Sign up to save your podcasts
Or


Yazar Sezai Akyüz- 13/03/2022
‘Beş dakikada Çanakkale’yi geçer, 5 çayını da İstanbul’da içeriz.’
‘En kısa zamanda Şam’a girecek ve Emevi Camii’nde Cuma namazımızı kılacağız’
Yukarıda yazan sözleri hepimiz duyduk ve sahiplerinin kim olduğunu eminim birçoğunuz biliyordur. Her ikisi de kendine güvenin, kibrin ve karşı tarafı küçümsemenin acı gerçekleriyle yüzleşti. Aşırı güvenin sorumlusu yöneticilerdi fakat acı reçeteyle bu sonuçları hazırlayanlardan daha çok halkın yüzleşmek zorunda kaldığını söylemek yanlış olmaz.

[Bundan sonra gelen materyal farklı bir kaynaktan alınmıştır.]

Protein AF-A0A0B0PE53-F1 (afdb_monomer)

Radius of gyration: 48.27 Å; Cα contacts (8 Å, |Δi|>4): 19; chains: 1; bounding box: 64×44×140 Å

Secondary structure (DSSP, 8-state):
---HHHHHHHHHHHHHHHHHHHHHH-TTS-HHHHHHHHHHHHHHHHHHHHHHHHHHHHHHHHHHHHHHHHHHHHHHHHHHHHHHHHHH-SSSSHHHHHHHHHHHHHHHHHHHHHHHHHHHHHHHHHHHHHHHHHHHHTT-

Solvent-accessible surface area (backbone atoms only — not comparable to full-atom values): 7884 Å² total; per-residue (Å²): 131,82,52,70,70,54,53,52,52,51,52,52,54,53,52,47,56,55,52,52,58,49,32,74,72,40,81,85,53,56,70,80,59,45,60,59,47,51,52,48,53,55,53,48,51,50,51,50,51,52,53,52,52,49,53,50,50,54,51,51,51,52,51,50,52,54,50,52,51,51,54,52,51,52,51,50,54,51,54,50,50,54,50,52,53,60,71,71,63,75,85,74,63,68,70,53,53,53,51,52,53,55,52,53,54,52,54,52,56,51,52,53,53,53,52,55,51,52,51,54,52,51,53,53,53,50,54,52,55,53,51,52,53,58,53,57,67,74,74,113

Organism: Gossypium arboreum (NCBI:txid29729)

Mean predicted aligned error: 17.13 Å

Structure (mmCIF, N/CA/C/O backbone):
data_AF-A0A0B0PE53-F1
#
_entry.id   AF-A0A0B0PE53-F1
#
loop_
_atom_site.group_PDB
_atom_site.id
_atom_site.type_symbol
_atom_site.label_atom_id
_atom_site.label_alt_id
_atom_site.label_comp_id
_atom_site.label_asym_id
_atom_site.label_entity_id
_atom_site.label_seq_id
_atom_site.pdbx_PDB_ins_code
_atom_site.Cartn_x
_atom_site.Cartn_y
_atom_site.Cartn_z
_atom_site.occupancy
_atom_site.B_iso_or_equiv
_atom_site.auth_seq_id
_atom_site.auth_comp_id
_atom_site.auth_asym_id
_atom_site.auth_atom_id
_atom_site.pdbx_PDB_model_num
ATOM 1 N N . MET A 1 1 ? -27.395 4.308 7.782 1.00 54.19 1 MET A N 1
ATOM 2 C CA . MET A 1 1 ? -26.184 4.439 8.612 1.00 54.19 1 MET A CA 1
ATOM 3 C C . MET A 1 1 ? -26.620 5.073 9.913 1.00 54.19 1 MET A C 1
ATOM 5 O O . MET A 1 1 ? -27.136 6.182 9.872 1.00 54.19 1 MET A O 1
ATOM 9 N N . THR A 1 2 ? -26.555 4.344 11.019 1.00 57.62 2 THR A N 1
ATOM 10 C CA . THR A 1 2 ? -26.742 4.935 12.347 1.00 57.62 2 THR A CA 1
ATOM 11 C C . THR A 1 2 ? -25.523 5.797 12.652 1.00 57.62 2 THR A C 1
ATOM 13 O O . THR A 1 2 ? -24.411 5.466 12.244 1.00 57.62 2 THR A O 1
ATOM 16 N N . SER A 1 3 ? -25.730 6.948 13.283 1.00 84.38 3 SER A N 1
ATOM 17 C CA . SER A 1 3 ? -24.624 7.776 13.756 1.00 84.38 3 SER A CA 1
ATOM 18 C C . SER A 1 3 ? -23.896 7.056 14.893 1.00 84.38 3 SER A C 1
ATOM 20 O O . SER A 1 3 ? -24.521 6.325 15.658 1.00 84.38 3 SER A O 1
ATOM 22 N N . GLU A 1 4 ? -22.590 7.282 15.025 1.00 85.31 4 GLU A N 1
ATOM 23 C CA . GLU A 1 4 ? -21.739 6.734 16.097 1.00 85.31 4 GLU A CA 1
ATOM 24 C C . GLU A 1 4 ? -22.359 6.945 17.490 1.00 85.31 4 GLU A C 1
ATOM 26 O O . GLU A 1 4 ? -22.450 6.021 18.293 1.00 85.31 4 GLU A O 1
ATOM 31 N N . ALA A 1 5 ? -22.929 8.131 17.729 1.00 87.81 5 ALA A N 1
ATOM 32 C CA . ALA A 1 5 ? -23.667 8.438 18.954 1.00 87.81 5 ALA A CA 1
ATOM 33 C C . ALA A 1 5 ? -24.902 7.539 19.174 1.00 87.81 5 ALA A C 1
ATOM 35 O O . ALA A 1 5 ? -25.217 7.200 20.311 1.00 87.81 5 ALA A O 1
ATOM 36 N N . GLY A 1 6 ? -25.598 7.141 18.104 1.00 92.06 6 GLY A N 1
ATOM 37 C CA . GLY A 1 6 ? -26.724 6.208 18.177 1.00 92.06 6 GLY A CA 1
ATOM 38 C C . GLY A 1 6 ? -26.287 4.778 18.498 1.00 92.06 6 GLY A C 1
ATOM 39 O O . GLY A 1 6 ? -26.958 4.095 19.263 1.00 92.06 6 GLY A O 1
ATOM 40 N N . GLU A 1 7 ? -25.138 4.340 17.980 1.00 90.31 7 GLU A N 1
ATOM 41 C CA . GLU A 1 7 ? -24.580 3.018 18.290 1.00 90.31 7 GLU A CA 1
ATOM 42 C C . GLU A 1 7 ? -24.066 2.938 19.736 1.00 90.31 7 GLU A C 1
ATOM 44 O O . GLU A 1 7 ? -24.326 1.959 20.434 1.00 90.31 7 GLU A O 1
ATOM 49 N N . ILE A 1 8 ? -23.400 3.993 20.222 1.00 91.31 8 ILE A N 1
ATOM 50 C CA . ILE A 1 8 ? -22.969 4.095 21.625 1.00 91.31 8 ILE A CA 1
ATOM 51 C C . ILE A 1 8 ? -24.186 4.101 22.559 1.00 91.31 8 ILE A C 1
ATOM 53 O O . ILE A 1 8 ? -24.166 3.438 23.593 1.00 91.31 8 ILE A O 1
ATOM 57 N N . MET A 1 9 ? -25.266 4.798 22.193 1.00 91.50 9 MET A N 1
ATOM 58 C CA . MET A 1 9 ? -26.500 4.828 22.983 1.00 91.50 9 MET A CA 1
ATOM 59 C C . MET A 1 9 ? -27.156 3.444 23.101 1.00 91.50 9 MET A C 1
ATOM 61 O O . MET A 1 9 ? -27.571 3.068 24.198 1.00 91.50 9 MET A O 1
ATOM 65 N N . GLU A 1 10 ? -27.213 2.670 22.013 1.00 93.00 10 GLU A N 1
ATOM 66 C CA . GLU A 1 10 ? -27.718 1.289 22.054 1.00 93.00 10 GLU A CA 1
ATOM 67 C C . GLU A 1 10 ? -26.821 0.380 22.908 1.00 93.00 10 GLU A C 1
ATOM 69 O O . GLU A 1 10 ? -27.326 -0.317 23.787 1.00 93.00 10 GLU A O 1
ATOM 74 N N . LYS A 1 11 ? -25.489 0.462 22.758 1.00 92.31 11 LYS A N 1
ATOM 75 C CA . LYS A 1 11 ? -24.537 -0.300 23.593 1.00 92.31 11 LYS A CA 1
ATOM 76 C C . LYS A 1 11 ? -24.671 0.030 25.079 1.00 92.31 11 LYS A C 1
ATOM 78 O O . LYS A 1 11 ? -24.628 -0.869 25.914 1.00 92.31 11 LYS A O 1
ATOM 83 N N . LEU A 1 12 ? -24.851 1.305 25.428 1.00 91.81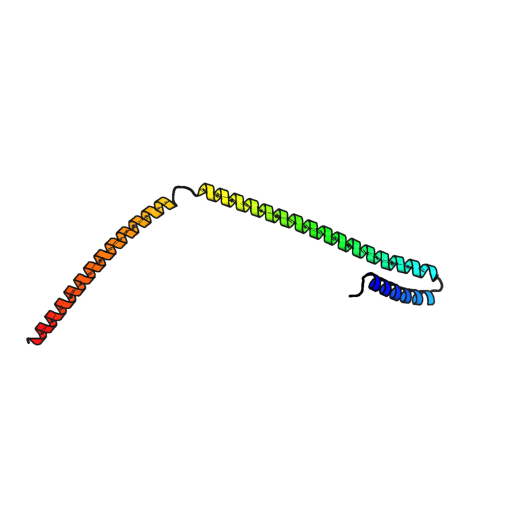 12 LEU A N 1
ATOM 84 C CA . LEU A 1 12 ? -25.088 1.723 26.813 1.00 91.81 12 LEU A CA 1
ATOM 85 C C . LEU A 1 12 ? -26.391 1.124 27.361 1.00 91.81 12 LEU A C 1
ATOM 87 O O . LEU A 1 12 ? -26.417 0.663 28.500 1.00 91.81 12 LEU A O 1
ATOM 91 N N . LYS A 1 13 ? -27.459 1.090 26.555 1.00 92.25 13 LYS A N 1
ATOM 92 C CA . LYS A 1 13 ? -28.759 0.525 26.943 1.00 92.25 13 LYS A CA 1
ATOM 93 C C . LYS A 1 13 ? -28.705 -0.995 27.123 1.00 92.25 13 LYS A C 1
ATOM 95 O O . LYS A 1 13 ? -29.251 -1.504 28.099 1.00 92.25 13 LYS A O 1
ATO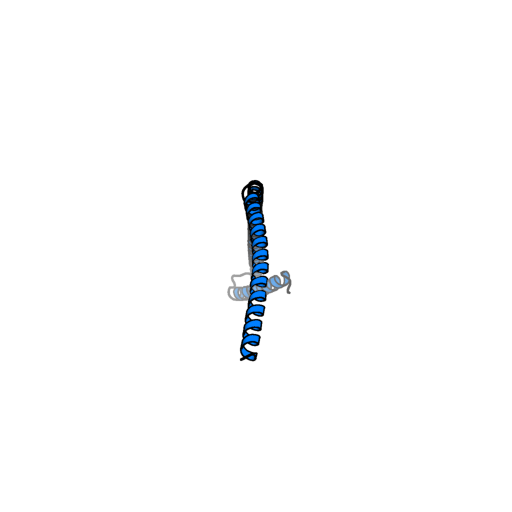M 100 N N . GLU A 1 14 ? -28.018 -1.702 26.228 1.00 92.75 14 GLU A N 1
ATOM 101 C CA . GLU A 1 14 ? -27.769 -3.145 26.329 1.00 92.75 14 GLU A CA 1
ATOM 102 C C . GLU A 1 14 ? -26.943 -3.475 27.580 1.00 92.75 14 GLU A C 1
ATOM 104 O O . GLU A 1 14 ? -27.356 -4.286 28.412 1.00 92.75 14 GLU A O 1
ATOM 109 N N . LYS A 1 15 ? -25.827 -2.764 27.789 1.00 91.31 15 LYS A N 1
ATOM 110 C CA . LYS A 1 15 ? -24.951 -2.970 28.950 1.00 91.31 15 LYS A CA 1
ATOM 111 C C . LYS A 1 15 ? -25.646 -2.654 30.274 1.00 91.31 15 LYS A C 1
ATOM 113 O O . LYS A 1 15 ? -25.382 -3.314 31.279 1.00 91.31 15 LYS A O 1
ATOM 118 N N . LYS A 1 16 ? -26.562 -1.683 30.278 1.00 89.06 16 LYS A N 1
ATOM 119 C CA . LYS A 1 16 ? -27.407 -1.380 31.435 1.00 89.06 16 LYS A CA 1
ATOM 120 C C . LYS A 1 16 ? -28.317 -2.544 31.806 1.00 89.06 16 LYS A C 1
ATOM 122 O O . LYS A 1 16 ? -28.345 -2.919 32.974 1.00 89.06 16 LYS A O 1
ATOM 127 N N . ALA A 1 17 ? -28.985 -3.155 30.829 1.00 89.62 17 ALA A N 1
ATOM 128 C CA . ALA A 1 17 ? -29.819 -4.329 31.074 1.00 89.62 17 ALA A CA 1
ATOM 129 C C . ALA A 1 17 ? -28.999 -5.512 31.628 1.00 89.62 17 ALA A C 1
ATOM 131 O O . ALA A 1 17 ? -29.432 -6.169 32.573 1.00 89.62 17 ALA A O 1
ATOM 132 N N . GLU A 1 18 ? -27.785 -5.744 31.111 1.00 87.69 18 GLU A N 1
ATOM 133 C CA . GLU A 1 18 ? -26.878 -6.771 31.646 1.00 87.69 18 GLU A CA 1
ATOM 134 C C . GLU A 1 18 ? -26.531 -6.520 33.121 1.00 87.69 18 GLU A C 1
ATOM 136 O O . GLU A 1 18 ? -26.708 -7.400 33.962 1.00 87.69 18 GLU A O 1
ATOM 141 N N . TYR A 1 19 ? -26.072 -5.318 33.475 1.00 84.38 19 TYR A N 1
ATOM 142 C CA . TYR A 1 19 ? -25.681 -5.030 34.857 1.00 84.38 19 TYR A CA 1
ATOM 143 C C . TYR A 1 19 ? -26.871 -4.986 35.833 1.00 84.38 19 TYR A C 1
ATOM 145 O O . TYR A 1 19 ? -26.710 -5.384 36.986 1.00 84.38 19 TYR A O 1
ATOM 153 N N . GLU A 1 20 ? -28.060 -4.558 35.398 1.00 84.81 20 GLU A N 1
ATOM 154 C CA . GLU A 1 20 ? -29.277 -4.534 36.227 1.00 84.81 20 GLU A CA 1
ATOM 155 C C . GLU A 1 20 ? -29.734 -5.955 36.607 1.00 84.81 20 GLU A C 1
ATOM 157 O O . GLU A 1 20 ? -30.103 -6.207 37.756 1.00 84.81 20 GLU A O 1
ATOM 162 N N . THR A 1 21 ? -29.601 -6.924 35.690 1.00 86.12 21 THR A N 1
ATOM 163 C CA . THR A 1 21 ? -29.866 -8.344 35.994 1.00 86.12 21 THR A CA 1
ATOM 164 C C . THR A 1 21 ? -28.873 -8.931 37.004 1.00 86.12 21 THR A C 1
ATOM 166 O O . THR A 1 21 ? -29.265 -9.692 37.894 1.00 86.12 21 THR A O 1
ATOM 169 N N . VAL A 1 22 ? -27.597 -8.536 36.926 1.00 82.31 22 VAL A N 1
ATOM 170 C CA . VAL A 1 22 ? -26.555 -8.958 37.877 1.00 82.31 22 VAL A CA 1
ATOM 171 C C . VAL A 1 22 ? -26.784 -8.340 39.256 1.00 82.31 22 VAL A C 1
ATOM 173 O O . VAL A 1 22 ? -26.758 -9.062 40.248 1.00 82.31 22 VAL A O 1
ATOM 176 N N . ALA A 1 23 ? -27.083 -7.044 39.338 1.00 76.75 23 ALA A N 1
ATOM 177 C CA . ALA A 1 23 ? -27.358 -6.366 40.607 1.00 76.75 23 ALA A CA 1
ATOM 178 C C . ALA A 1 23 ? -28.654 -6.845 41.279 1.00 76.75 23 ALA A C 1
ATOM 180 O O . ALA A 1 23 ? -28.739 -6.895 42.503 1.00 76.75 23 ALA A O 1
ATOM 181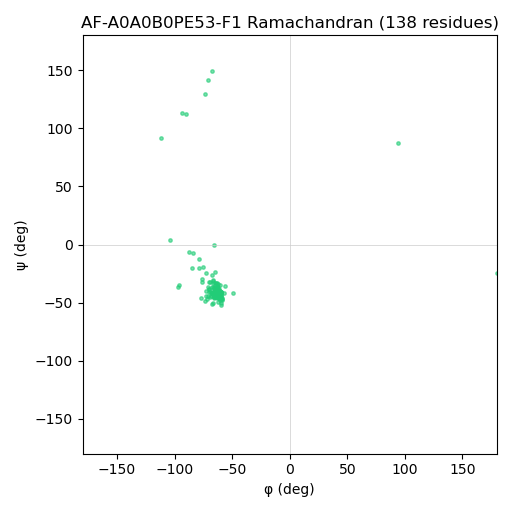 N N . SER A 1 24 ? -29.650 -7.271 40.493 1.00 80.44 24 SER A N 1
ATOM 182 C CA . SER A 1 24 ? -30.841 -7.934 41.035 1.00 80.44 24 SER A CA 1
ATOM 183 C C . SER A 1 24 ? -30.523 -9.281 41.700 1.00 80.44 24 SER A C 1
ATOM 185 O O . SER A 1 24 ? -31.311 -9.743 42.525 1.00 80.44 24 SER A O 1
ATOM 187 N N . THR A 1 25 ? -29.410 -9.923 41.334 1.00 82.50 25 THR A N 1
ATOM 188 C CA . THR A 1 25 ? -28.965 -11.212 41.893 1.00 82.50 25 THR A CA 1
ATOM 189 C C . THR A 1 25 ? -27.950 -11.016 43.023 1.00 82.50 25 THR A C 1
ATOM 191 O O . THR A 1 25 ? -27.955 -11.760 44.002 1.00 82.50 25 THR A O 1
ATOM 194 N N . ASP A 1 26 ? -27.102 -9.996 42.910 1.00 74.38 26 ASP A N 1
ATOM 195 C CA . ASP A 1 26 ? -26.085 -9.616 43.886 1.00 74.38 26 ASP A CA 1
ATOM 196 C C . ASP A 1 26 ? -26.455 -8.272 44.531 1.00 74.38 26 ASP A C 1
ATOM 198 O O . ASP A 1 26 ? -26.103 -7.197 44.040 1.00 74.38 26 ASP A O 1
ATOM 202 N N . SER A 1 27 ? -27.170 -8.333 45.664 1.00 70.81 27 SER A N 1
ATOM 203 C CA . SER A 1 27 ? -27.677 -7.143 46.370 1.00 70.81 27 SER A CA 1
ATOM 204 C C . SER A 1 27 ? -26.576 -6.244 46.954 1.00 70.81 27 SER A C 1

İki haftası geride kalan Rusya – Ukrayna savaşı öncesi Vladimir Putin’in bunlara benzer iddialı bir sözü oldu mu bilemem. Aradan geçen sürede yaşananlar gösteriyor ki o da en az yukarıdaki sözleri söyleyenler kadar iddialı ve kendinden emindi. Kısa sürede hedefine ulaşacak ve dünyanın tepkisini kabul edilebilir düzeyde tutarak öteden beri hedefi olan Sovyetler Birliği’nin yeniden kurulması hedefine bir adım daha yaklaşacaktı. Genel kabule göre; Putin’in beklentisi, savaşın başlamasından bir süre sonra Ukrayna Devlet Başkanı Zelensky’nin koltuğundan indirileceği ve yerine kendi istediği gibi yönetilebilir bir devlet başkanı geleceğiydi. Muhtemelen yerine gelecek başkan adayı bile hazırdı. Nitekim Rusya, daha önce Belarus, Kırım ve Çeçenistan’da bu tarz bir politika uygulamış ve başarıya ulaşmıştı. Bu sebeplerle gerçek bir psikolojik harp uzmanı olan Vladimir Putin, savaş henüz başlamadan dünyanın geri kalanına göz dağı verdi ve Ukrayna’ya yalnız olduğunu iliklerine kadar hissettirdi. Bu sayede kısa sürede sonuç almayı planlıyordu. Hatta kendisinden o kadar emindi ki seçkin birliklerini cepheye sürmek yerine acemi askerlerden oluşan birliklerle harekâtı başlattı.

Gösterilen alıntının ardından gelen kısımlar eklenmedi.